Upon termination or expiration, each party shall immediately deliver to the
other (and cause any of its employees, agents or representatives to so deliver),
at such party's expense, all Confidential Information of the other party,
including without limitation any and all copies, duplications, summaries and/or
notes thereof or derived therefrom, regardless of the format.

                                   ARTICLE 10
                                  MISCELLANEOUS

    10.1. NOTICES. All notices or other communications given pursuant hereto by
one party hereto to the other party shall be in writing and deemed given (a)
when delivered by messenger, (b) when sent by telecopier, (with receipt
confirmed), (c) when received by the addressee, if sent by Express Mail, Federal
Express or other express delivery service (receipt requested), or (d) five days
after being mailed in the U.S., first-class postage prepaid, registered or
certified, in each case to the appropriate addresses and telecopier numbers set
forth below (or to such other addresses and telecopier numbers as a party may
designate as to itself by notice to the other party):

    If to Watson, to it at:


    Watson Pharmaceuticals, Inc.
    311 Bonnie Circle
    Corona, CA  92880
    Attention: Chief Operating Officer
    Telecopier: (909) 270-1429


    with a copy to:


    Watson Pharmaceuticals, Inc.
    311 Bonnie Circle
    Corona, CA  92880
    Attention: General Counsel
    Telecopier No.: (909) 279-8094
   13


    If to Halsey, to it at:


    Halsey Drug Company, Inc.
    695 N. Perryville Road
    Rockford, Illinois  61107
    Attention: Chief Executive Officer
    Telecopier No.: (815) 399-9710


    10.2. ASSIGNMENT. Neither party shall, without the prior written consent
(not to be unreasonably withheld or delayed) of the other party having been
obtained, assign or transfer this Agreement to any person or entity, in whole or
in part, provided that, each party may assign or transfer this Agreement to any
Affiliate or to any successor by merger of such party or its pharmaceutical
business, or upon a sale of all or substantially all of such parties assets, or
the assets of its pharmaceutical business, without the prior written consent of
the other party hereto. All of the terms and provisions of this Agreement shall
be binding upon and inure to the benefit of and be enforceable by the parties
hereto and their respective successors and assigns.

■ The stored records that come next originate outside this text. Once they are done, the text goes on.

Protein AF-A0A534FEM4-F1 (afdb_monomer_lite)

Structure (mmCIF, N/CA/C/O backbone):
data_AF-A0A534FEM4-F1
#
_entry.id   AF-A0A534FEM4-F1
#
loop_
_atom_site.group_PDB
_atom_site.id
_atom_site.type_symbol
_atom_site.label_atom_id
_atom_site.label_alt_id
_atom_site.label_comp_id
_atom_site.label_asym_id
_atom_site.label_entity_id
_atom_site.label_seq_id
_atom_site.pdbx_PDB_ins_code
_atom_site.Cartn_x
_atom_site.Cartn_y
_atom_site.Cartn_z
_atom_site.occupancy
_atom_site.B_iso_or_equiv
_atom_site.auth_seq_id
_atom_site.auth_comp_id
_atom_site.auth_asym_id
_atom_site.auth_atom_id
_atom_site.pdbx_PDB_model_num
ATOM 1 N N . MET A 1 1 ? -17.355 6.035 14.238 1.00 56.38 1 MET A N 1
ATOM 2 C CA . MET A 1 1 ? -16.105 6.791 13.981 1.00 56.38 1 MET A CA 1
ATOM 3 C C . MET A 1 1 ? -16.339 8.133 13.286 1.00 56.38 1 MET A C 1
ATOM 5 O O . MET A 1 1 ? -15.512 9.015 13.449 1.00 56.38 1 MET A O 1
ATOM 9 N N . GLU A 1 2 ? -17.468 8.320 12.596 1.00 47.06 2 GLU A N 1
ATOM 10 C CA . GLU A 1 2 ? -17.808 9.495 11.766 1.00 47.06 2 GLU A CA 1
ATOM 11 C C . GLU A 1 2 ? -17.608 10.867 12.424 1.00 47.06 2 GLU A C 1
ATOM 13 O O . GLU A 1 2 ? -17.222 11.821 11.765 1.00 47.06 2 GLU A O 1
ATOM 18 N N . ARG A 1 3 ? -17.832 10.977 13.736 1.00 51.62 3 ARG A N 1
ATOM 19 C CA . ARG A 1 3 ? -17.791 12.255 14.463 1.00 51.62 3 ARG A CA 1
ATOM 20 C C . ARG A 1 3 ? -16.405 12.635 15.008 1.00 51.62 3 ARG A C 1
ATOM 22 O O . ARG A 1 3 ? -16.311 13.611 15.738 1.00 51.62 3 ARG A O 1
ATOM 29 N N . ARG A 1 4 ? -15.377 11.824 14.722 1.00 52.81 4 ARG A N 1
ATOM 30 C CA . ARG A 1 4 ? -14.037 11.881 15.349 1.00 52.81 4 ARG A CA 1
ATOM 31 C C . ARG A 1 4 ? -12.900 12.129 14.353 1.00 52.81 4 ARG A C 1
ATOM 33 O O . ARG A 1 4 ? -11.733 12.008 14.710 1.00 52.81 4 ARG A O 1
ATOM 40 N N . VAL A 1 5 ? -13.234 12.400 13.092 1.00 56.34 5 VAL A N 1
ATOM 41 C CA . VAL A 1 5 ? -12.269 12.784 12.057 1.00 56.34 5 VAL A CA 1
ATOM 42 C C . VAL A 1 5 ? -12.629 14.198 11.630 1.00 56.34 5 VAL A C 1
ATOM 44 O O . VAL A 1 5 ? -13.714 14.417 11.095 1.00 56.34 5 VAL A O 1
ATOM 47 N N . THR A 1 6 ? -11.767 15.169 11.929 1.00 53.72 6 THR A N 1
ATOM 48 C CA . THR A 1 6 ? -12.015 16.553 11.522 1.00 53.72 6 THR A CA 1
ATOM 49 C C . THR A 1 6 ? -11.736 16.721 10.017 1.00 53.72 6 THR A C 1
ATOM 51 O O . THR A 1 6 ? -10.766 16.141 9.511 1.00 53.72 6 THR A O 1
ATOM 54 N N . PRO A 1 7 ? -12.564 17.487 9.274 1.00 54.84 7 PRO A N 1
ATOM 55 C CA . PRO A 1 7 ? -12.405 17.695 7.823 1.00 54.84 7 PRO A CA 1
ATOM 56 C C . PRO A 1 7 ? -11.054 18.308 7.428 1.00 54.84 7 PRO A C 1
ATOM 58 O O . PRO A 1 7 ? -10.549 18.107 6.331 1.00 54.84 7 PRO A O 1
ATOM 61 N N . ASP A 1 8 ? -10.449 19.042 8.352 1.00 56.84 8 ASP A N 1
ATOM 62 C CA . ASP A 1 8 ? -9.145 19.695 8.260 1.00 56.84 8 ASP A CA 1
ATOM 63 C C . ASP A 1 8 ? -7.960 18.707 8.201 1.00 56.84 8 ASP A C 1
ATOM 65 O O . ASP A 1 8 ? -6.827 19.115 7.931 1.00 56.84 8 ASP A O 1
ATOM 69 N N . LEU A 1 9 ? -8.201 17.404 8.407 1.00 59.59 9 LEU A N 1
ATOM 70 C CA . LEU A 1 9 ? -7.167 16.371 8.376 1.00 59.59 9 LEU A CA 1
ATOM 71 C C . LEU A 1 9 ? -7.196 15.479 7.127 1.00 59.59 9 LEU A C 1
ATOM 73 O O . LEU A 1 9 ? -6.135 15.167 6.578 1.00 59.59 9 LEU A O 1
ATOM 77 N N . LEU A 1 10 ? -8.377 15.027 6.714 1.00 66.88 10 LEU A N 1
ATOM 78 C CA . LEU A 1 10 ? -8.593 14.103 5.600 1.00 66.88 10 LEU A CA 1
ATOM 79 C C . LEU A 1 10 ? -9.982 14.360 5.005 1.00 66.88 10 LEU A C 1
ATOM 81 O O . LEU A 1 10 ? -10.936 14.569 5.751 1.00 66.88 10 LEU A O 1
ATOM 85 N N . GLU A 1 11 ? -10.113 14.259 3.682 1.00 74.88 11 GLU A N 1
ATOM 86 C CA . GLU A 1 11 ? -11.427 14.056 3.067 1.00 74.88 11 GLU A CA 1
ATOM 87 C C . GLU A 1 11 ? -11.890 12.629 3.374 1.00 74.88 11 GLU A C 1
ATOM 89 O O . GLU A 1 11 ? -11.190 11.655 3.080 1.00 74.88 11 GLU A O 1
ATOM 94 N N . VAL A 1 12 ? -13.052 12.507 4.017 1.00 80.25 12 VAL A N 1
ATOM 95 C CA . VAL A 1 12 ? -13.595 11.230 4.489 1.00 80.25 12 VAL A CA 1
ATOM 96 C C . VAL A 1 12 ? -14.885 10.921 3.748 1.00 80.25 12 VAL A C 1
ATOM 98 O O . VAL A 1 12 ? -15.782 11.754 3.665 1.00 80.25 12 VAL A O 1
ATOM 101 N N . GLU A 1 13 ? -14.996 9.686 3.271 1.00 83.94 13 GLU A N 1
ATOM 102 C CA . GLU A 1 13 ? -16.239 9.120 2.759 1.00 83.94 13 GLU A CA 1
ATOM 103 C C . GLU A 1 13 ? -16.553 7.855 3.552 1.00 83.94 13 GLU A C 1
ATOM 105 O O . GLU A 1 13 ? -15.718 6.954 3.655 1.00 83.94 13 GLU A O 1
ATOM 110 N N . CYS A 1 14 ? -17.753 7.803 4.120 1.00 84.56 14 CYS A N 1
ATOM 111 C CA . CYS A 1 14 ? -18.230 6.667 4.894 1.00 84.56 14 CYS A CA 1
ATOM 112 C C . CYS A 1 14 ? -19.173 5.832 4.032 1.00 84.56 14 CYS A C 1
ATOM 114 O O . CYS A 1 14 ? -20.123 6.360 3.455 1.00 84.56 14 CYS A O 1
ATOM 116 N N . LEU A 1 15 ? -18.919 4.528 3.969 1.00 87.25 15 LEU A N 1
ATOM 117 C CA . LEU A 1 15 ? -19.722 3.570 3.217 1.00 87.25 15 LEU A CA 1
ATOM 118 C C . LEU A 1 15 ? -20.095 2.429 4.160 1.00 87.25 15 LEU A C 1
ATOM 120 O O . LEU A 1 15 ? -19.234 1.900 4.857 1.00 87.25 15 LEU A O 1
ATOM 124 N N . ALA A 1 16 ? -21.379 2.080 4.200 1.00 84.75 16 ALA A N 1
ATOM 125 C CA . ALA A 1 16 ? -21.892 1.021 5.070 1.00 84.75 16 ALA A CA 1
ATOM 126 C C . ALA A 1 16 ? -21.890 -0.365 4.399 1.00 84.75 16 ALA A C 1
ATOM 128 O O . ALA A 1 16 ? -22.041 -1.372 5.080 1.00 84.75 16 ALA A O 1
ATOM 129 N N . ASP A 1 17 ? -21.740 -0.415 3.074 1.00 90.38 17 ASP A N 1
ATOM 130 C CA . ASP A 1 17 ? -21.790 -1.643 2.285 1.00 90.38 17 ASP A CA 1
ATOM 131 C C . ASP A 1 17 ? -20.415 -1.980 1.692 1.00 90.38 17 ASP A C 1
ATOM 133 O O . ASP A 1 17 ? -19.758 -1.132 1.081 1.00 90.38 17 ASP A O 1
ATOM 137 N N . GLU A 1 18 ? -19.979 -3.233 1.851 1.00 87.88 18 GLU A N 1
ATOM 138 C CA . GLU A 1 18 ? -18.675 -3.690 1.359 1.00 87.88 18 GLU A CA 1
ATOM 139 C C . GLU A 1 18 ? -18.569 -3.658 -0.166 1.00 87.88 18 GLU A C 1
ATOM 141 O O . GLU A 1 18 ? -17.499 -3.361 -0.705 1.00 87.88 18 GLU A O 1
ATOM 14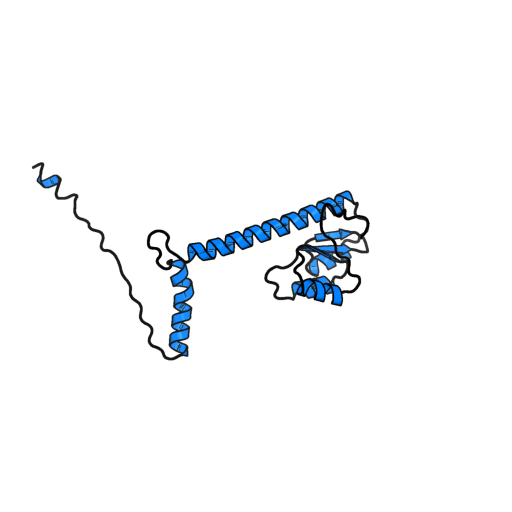6 N N . GLN A 1 19 ? -19.648 -4.005 -0.878 1.00 88.50 19 GLN A N 1
ATOM 147 C CA . GLN A 1 19 ? -19.623 -4.032 -2.339 1.00 88.50 19 GLN A CA 1
ATOM 148 C C . GLN A 1 19 ? -19.503 -2.612 -2.877 1.00 88.50 19 GLN A C 1
ATOM 150 O O . GLN A 1 19 ? -18.705 -2.361 -3.780 1.00 88.50 19 GLN A O 1
ATOM 155 N N . GLU A 1 20 ? -20.229 -1.671 -2.281 1.00 89.69 20 GLU A N 1
ATOM 156 C CA . GLU A 1 20 ? -20.098 -0.259 -2.601 1.00 89.69 20 GLU A CA 1
ATOM 157 C C . GLU A 1 20 ? -18.705 0.275 -2.271 1.00 89.69 20 GLU A C 1
ATOM 159 O O . GLU A 1 20 ? -18.104 0.940 -3.113 1.00 89.69 20 GLU A O 1
ATOM 164 N N . ALA A 1 21 ? -18.134 -0.084 -1.117 1.00 89.38 21 ALA A N 1
ATOM 165 C CA . ALA A 1 21 ? -16.761 0.285 -0.774 1.00 89.38 21 ALA A CA 1
ATOM 166 C C . ALA A 1 21 ? -15.755 -0.178 -1.836 1.00 89.38 21 ALA A C 1
ATOM 168 O O . ALA A 1 21 ? -14.891 0.592 -2.261 1.00 89.38 21 ALA A O 1
ATOM 169 N N . LEU A 1 22 ? -15.900 -1.410 -2.325 1.00 88.56 22 LEU A N 1
ATOM 170 C CA . LEU A 1 22 ? -15.047 -1.950 -3.382 1.00 88.56 22 LEU A CA 1
ATOM 171 C C . LEU A 1 22 ? -15.253 -1.247 -4.725 1.00 88.56 22 LEU A C 1
ATOM 173 O O . LEU A 1 22 ? -14.261 -0.973 -5.405 1.00 88.56 22 LEU A O 1
ATOM 177 N N . ARG A 1 23 ? -16.501 -0.938 -5.101 1.00 89.88 23 ARG A N 1
ATOM 178 C CA . ARG A 1 23 ? -16.817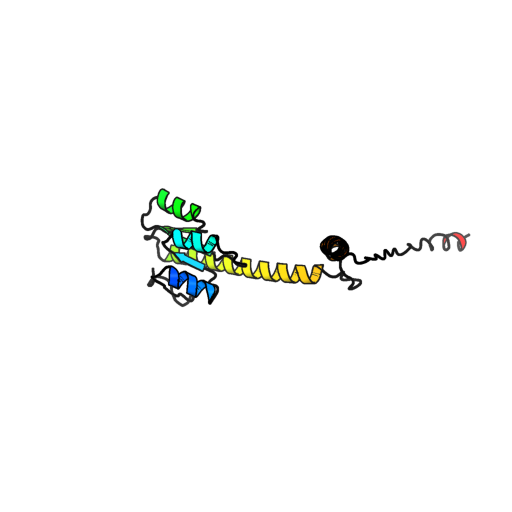 -0.189 -6.330 1.00 89.88 23 ARG A CA 1
ATOM 179 C C . ARG A 1 23 ? -16.231 1.217 -6.294 1.00 89.88 23 ARG A C 1
ATOM 181 O O . ARG A 1 23 ? -15.608 1.650 -7.261 1.00 89.88 23 ARG A O 1
ATOM 188 N N . ARG A 1 24 ? -16.388 1.924 -5.175 1.00 89.31 24 ARG A N 1
ATOM 189 C CA . ARG A 1 24 ? -15.852 3.280 -4.996 1.00 89.31 24 ARG A CA 1
ATOM 190 C C . ARG A 1 24 ? -14.328 3.279 -5.023 1.00 89.31 24 ARG A C 1
ATOM 192 O O . ARG A 1 24 ? -13.751 4.123 -5.698 1.00 89.31 24 ARG A O 1
ATOM 199 N N . PHE A 1 25 ? -13.691 2.290 -4.393 1.00 88.38 25 PHE A N 1
ATOM 200 C CA . PHE A 1 25 ? -12.237 2.125 -4.433 1.00 88.38 25 PHE A CA 1
ATOM 201 C C . PHE A 1 25 ? -11.693 1.842 -5.845 1.00 88.38 25 PHE A C 1
ATOM 203 O O . PHE A 1 25 ? -10.587 2.256 -6.185 1.00 88.38 25 PHE A O 1
ATOM 210 N N . GLU A 1 26 ? -12.446 1.115 -6.676 1.00 86.12 26 GLU A N 1
ATOM 211 C CA . GLU A 1 26 ? -12.082 0.883 -8.081 1.00 86.12 26 GLU A CA 1
ATOM 212 C C . GLU A 1 26 ? -12.251 2.129 -8.945 1.00 86.12 26 GLU A C 1
ATOM 214 O O . GLU A 1 26 ? -11.424 2.381 -9.821 1.00 86.12 26 GLU A O 1
ATOM 219 N N . ALA A 1 27 ? -13.314 2.898 -8.705 1.00 89.00 27 ALA A N 1
ATOM 220 C CA . ALA A 1 27 ? -13.568 4.139 -9.424 1.00 89.00 27 ALA A CA 1
ATOM 221 C C . ALA A 1 27 ? -12.515 5.205 -9.093 1.00 89.00 27 ALA A C 1
ATOM 223 O O . ALA A 1 27 ? -12.057 5.925 -9.980 1.00 89.00 27 ALA A O 1
ATOM 224 N N . GLU A 1 28 ? -12.121 5.295 -7.825 1.00 87.94 28 GLU A N 1
ATOM 225 C CA . GLU A 1 28 ? -11.146 6.261 -7.346 1.00 87.94 28 GLU A CA 1
ATOM 226 C C . GLU A 1 28 ? -10.265 5.644 -6.259 1.00 87.94 28 GLU A C 1
ATOM 228 O O . GLU A 1 28 ? -10.734 5.171 -5.223 1.00 87.94 28 GLU A O 1
ATOM 233 N N . PHE A 1 29 ? -8.951 5.690 -6.480 1.00 86.88 29 PHE A N 1
ATOM 234 C CA . PHE A 1 29 ? -7.995 5.160 -5.521 1.00 86.88 29 PHE A CA 1
ATOM 235 C C . PHE A 1 29 ? -8.024 5.960 -4.211 1.00 86.88 29 PHE A C 1
ATOM 237 O O . PHE A 1 29 ? -7.780 7.169 -4.203 1.00 86.88 29 PHE A O 1
ATOM 244 N N . ARG A 1 30 ? -8.207 5.261 -3.086 1.00 90.06 30 ARG A N 1
ATOM 245 C CA . ARG A 1 30 ? -8.132 5.844 -1.741 1.00 90.06 30 ARG A CA 1
ATOM 246 C C . ARG A 1 30 ? -6.878 5.352 -1.012 1.00 90.06 30 ARG A C 1
ATOM 248 O O . ARG A 1 30 ? -6.712 4.149 -0.842 1.00 90.06 30 ARG A O 1
ATOM 255 N N . PRO A 1 31 ? -5.970 6.245 -0.576 1.00 91.56 31 PRO A N 1
ATOM 256 C CA . PRO A 1 31 ? -4.700 5.839 0.025 1.00 91.56 31 PRO A CA 1
ATOM 257 C C . PRO A 1 31 ? -4.858 5.164 1.385 1.00 91.56 31 PRO A C 1
ATOM 259 O O . PRO A 1 31 ? -4.062 4.291 1.709 1.00 91.56 31 PRO A O 1
ATOM 262 N N . VAL A 1 32 ? -5.871 5.553 2.158 1.00 93.88 32 VAL A N 1
ATOM 263 C CA . VAL A 1 32 ? -6.148 5.010 3.488 1.00 93.88 32 VAL A CA 1
ATOM 264 C C . VAL A 1 32 ? -7.560 4.438 3.497 1.00 93.88 32 VAL A C 1
ATOM 266 O O . VAL A 1 32 ? -8.496 5.098 3.048 1.00 93.88 32 VAL A O 1
ATOM 269 N N . VAL A 1 33 ? -7.704 3.223 4.016 1.00 94.81 33 VAL A N 1
ATOM 270 C CA . VAL A 1 33 ? -8.984 2.542 4.231 1.00 94.81 33 VAL A CA 1
ATOM 271 C C . VAL A 1 33 ? -9.102 2.206 5.710 1.00 94.81 33 VAL A C 1
ATOM 273 O O . VAL A 1 33 ? -8.176 1.653 6.299 1.00 94.81 33 VAL A O 1
ATOM 276 N N . VAL A 1 34 ? -10.247 2.525 6.307 1.00 94.06 34 VAL A N 1
ATOM 277 C CA . VAL A 1 34 ? -10.587 2.149 7.683 1.00 94.06 34 VAL A CA 1
ATOM 278 C C . VAL A 1 34 ? -11.789 1.214 7.622 1.00 94.06 34 VAL A C 1
ATOM 280 O O . VAL A 1 34 ? -12.781 1.554 6.982 1.00 94.06 34 VAL A O 1
ATOM 283 N N . THR A 1 35 ? -11.697 0.034 8.232 1.00 94.12 35 THR A N 1
ATOM 284 C CA . THR A 1 35 ? -12.756 -0.987 8.156 1.00 94.12 35 THR A CA 1
ATOM 285 C C . THR A 1 35 ? -12.761 -1.895 9.380 1.00 94.12 35 THR A C 1
ATOM 287 O O . THR A 1 35 ? -11.715 -2.145 9.967 1.00 94.12 35 THR A O 1
ATOM 290 N N . ASP A 1 36 ? -13.928 -2.408 9.746 1.00 93.12 36 ASP A N 1
ATOM 291 C CA . ASP A 1 36 ? -14.151 -3.473 10.731 1.00 93.12 36 ASP A CA 1
ATOM 292 C C . ASP A 1 36 ? -14.377 -4.851 10.068 1.00 93.12 36 ASP A C 1
ATOM 294 O O . ASP A 1 36 ? -14.564 -5.859 10.750 1.00 93.12 36 ASP A O 1
ATOM 298 N N . SER A 1 37 ? -14.287 -4.941 8.735 1.00 94.75 37 SER A N 1
ATOM 299 C CA . SER A 1 37 ? -14.460 -6.192 7.989 1.00 94.75 37 SER A CA 1
ATOM 300 C C . SER A 1 37 ? -13.131 -6.798 7.547 1.00 94.75 37 SER A C 1
ATOM 302 O O . SER A 1 37 ? -12.463 -6.298 6.641 1.00 94.75 37 SER A O 1
ATOM 304 N N . THR A 1 38 ? -12.781 -7.960 8.105 1.00 95.50 38 THR A N 1
ATOM 305 C CA . THR A 1 38 ? -11.628 -8.749 7.628 1.00 95.50 38 THR A CA 1
ATOM 306 C C . THR A 1 38 ? -11.831 -9.297 6.213 1.00 95.50 38 THR A C 1
ATOM 308 O O . THR A 1 38 ? -10.858 -9.520 5.489 1.00 95.50 38 THR A O 1
ATOM 311 N N . GLU A 1 39 ? -13.079 -9.496 5.784 1.00 95.44 39 GLU A N 1
ATOM 312 C CA . GLU A 1 39 ? -13.397 -9.953 4.434 1.00 95.44 39 GLU A CA 1
ATOM 313 C C . GLU A 1 39 ? -13.050 -8.882 3.396 1.00 95.44 39 GLU A C 1
ATOM 315 O O . GLU A 1 39 ? -12.387 -9.185 2.397 1.00 95.44 39 GLU A O 1
ATOM 320 N N . LEU A 1 40 ? -13.399 -7.620 3.667 1.00 95.12 40 LEU A N 1
ATOM 321 C CA . LEU A 1 40 ? -13.037 -6.493 2.811 1.00 95.12 40 LEU A CA 1
ATOM 322 C C . LEU A 1 40 ? -11.515 -6.366 2.662 1.00 95.12 40 LEU A C 1
ATOM 324 O O . LEU A 1 40 ? -11.019 -6.171 1.551 1.00 95.12 40 LEU A O 1
ATOM 328 N N . ILE A 1 41 ? -10.766 -6.542 3.754 1.00 96.69 41 ILE A N 1
ATOM 329 C CA . ILE A 1 41 ? -9.295 -6.502 3.736 1.00 96.69 41 ILE A CA 1
ATOM 330 C C . ILE A 1 41 ? -8.746 -7.565 2.782 1.00 96.69 41 ILE A C 1
ATOM 332 O O . ILE A 1 41 ? -7.963 -7.245 1.885 1.00 96.69 41 ILE A O 1
ATOM 336 N N . ARG A 1 42 ? -9.202 -8.819 2.904 1.00 96.38 42 ARG A N 1
ATOM 337 C CA . ARG A 1 42 ? -8.767 -9.907 2.011 1.00 96.38 42 ARG A CA 1
ATOM 338 C C . ARG A 1 42 ? -9.122 -9.618 0.550 1.00 96.38 42 ARG A C 1
ATOM 340 O O . ARG A 1 42 ? -8.293 -9.835 -0.337 1.00 96.38 42 ARG A O 1
ATOM 347 N N . LYS A 1 43 ? -10.318 -9.081 0.280 1.00 95.06 43 LYS A N 1
ATOM 348 C CA . LYS A 1 43 ? -10.733 -8.671 -1.076 1.00 95.06 43 LYS A CA 1
ATOM 349 C C . LYS A 1 43 ? -9.826 -7.572 -1.639 1.00 95.06 43 LYS A C 1
ATOM 351 O O . LYS A 1 43 ? -9.436 -7.648 -2.799 1.00 95.06 43 LYS A O 1
ATOM 356 N N . LEU A 1 44 ? -9.436 -6.584 -0.834 1.00 94.62 44 LEU A N 1
ATOM 357 C CA . LEU A 1 44 ? -8.510 -5.529 -1.259 1.00 94.62 44 LEU A CA 1
ATOM 358 C C . LEU A 1 44 ? -7.093 -6.065 -1.512 1.00 94.62 44 LEU A C 1
ATOM 360 O O . LEU A 1 44 ? -6.465 -5.679 -2.496 1.00 94.62 44 LEU A O 1
ATOM 364 N N . ARG A 1 45 ? -6.595 -6.978 -0.669 1.00 94.44 45 ARG A N 1
ATOM 365 C CA . ARG A 1 45 ? -5.238 -7.545 -0.786 1.00 94.44 45 ARG A CA 1
ATOM 366 C C . ARG A 1 45 ? -5.070 -8.553 -1.920 1.00 94.44 45 ARG A C 1
ATOM 368 O O . ARG A 1 45 ? -3.966 -8.699 -2.433 1.00 94.44 45 ARG A O 1
ATOM 375 N N . THR A 1 46 ? -6.137 -9.231 -2.332 1.00 94.06 46 THR A N 1
ATOM 376 C CA . THR A 1 46 ? -6.106 -10.180 -3.463 1.00 94.06 46 THR A CA 1
ATOM 377 C C . THR A 1 46 ? -6.153 -9.495 -4.829 1.00 94.06 46 THR A C 1
ATOM 379 O O . THR A 1 46 ? -5.869 -10.126 -5.849 1.00 94.06 46 THR A O 1
ATOM 382 N N . ARG A 1 47 ? -6.480 -8.199 -4.880 1.00 89.94 47 ARG A N 1
ATOM 383 C CA . ARG A 1 47 ? -6.522 -7.436 -6.129 1.00 89.94 47 ARG A CA 1
ATOM 384 C C . ARG A 1 47 ? -5.112 -7.088 -6.614 1.00 89.94 47 ARG A C 1
ATOM 386 O O . ARG A 1 47 ? -4.263 -6.711 -5.807 1.00 89.94 47 ARG A O 1
ATOM 393 N N . PRO A 1 48 ? -4.860 -7.116 -7.937 1.00 86.69 48 PRO A N 1
ATOM 394 C CA . PRO A 1 48 ? -3.578 -6.732 -8.523 1.00 86.69 48 PRO A CA 1
ATOM 395 C C . PRO A 1 48 ? -3.440 -5.201 -8.577 1.00 86.69 48 PRO A C 1
ATOM 397 O O . PRO A 1 48 ? -3.345 -4.596 -9.644 1.00 86.69 48 PRO A O 1
ATOM 400 N N . LEU A 1 49 ? -3.477 -4.553 -7.413 1.00 84.06 49 LEU A N 1
ATOM 401 C CA . LEU A 1 49 ? -3.375 -3.106 -7.300 1.00 84.06 49 LEU A CA 1
ATOM 402 C C . LEU A 1 49 ? -1.919 -2.674 -7.485 1.00 84.06 49 LEU A C 1
ATOM 404 O O . LEU A 1 49 ? -1.027 -3.115 -6.765 1.00 84.06 49 LEU A O 1
ATOM 408 N N . VAL A 1 50 ? -1.686 -1.747 -8.416 1.00 82.12 50 VAL A N 1
ATOM 409 C CA . VAL A 1 50 ? -0.371 -1.100 -8.594 1.00 82.12 50 VAL A CA 1
ATOM 410 C C . VAL A 1 50 ? 0.041 -0.349 -7.322 1.00 82.12 50 VAL A C 1
ATOM 412 O O . VAL A 1 50 ? 1.221 -0.270 -6.978 1.00 82.12 50 VAL A O 1
ATOM 415 N N . ARG A 1 51 ? -0.953 0.193 -6.615 1.00 88.19 51 ARG A N 1
ATOM 416 C CA . ARG A 1 51 ? -0.803 0.859 -5.330 1.00 88.19 51 ARG A CA 1
ATOM 417 C C . ARG A 1 51 ? -1.791 0.234 -4.344 1.00 88.19 51 ARG A C 1
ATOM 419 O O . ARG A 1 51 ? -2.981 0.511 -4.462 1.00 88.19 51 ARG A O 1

    10.3. SEVERABILITY. If any portion of this Agreement is held invalid by a
court of competent jurisdiction, such portion shall be deemed to be of no force
and effect and the Agreement shall be construed as if such portion had not been
included herein, provided however, if the deletion of such provision materially
impairs the commercial value of this Agreement to either party, the parties
shall attempt to renegotiate such provision in good faith.

    10.4. ENTIRE AGREEMENT. This Agreement and all Exhibits attached hereto
contain the sole and entire agreement and understanding of the parties hereto
and their respective Affiliates and representatives related to the subject
matter hereof and supersede all oral or written agreements concerning the
subject matter made prior to the date of this Agreement.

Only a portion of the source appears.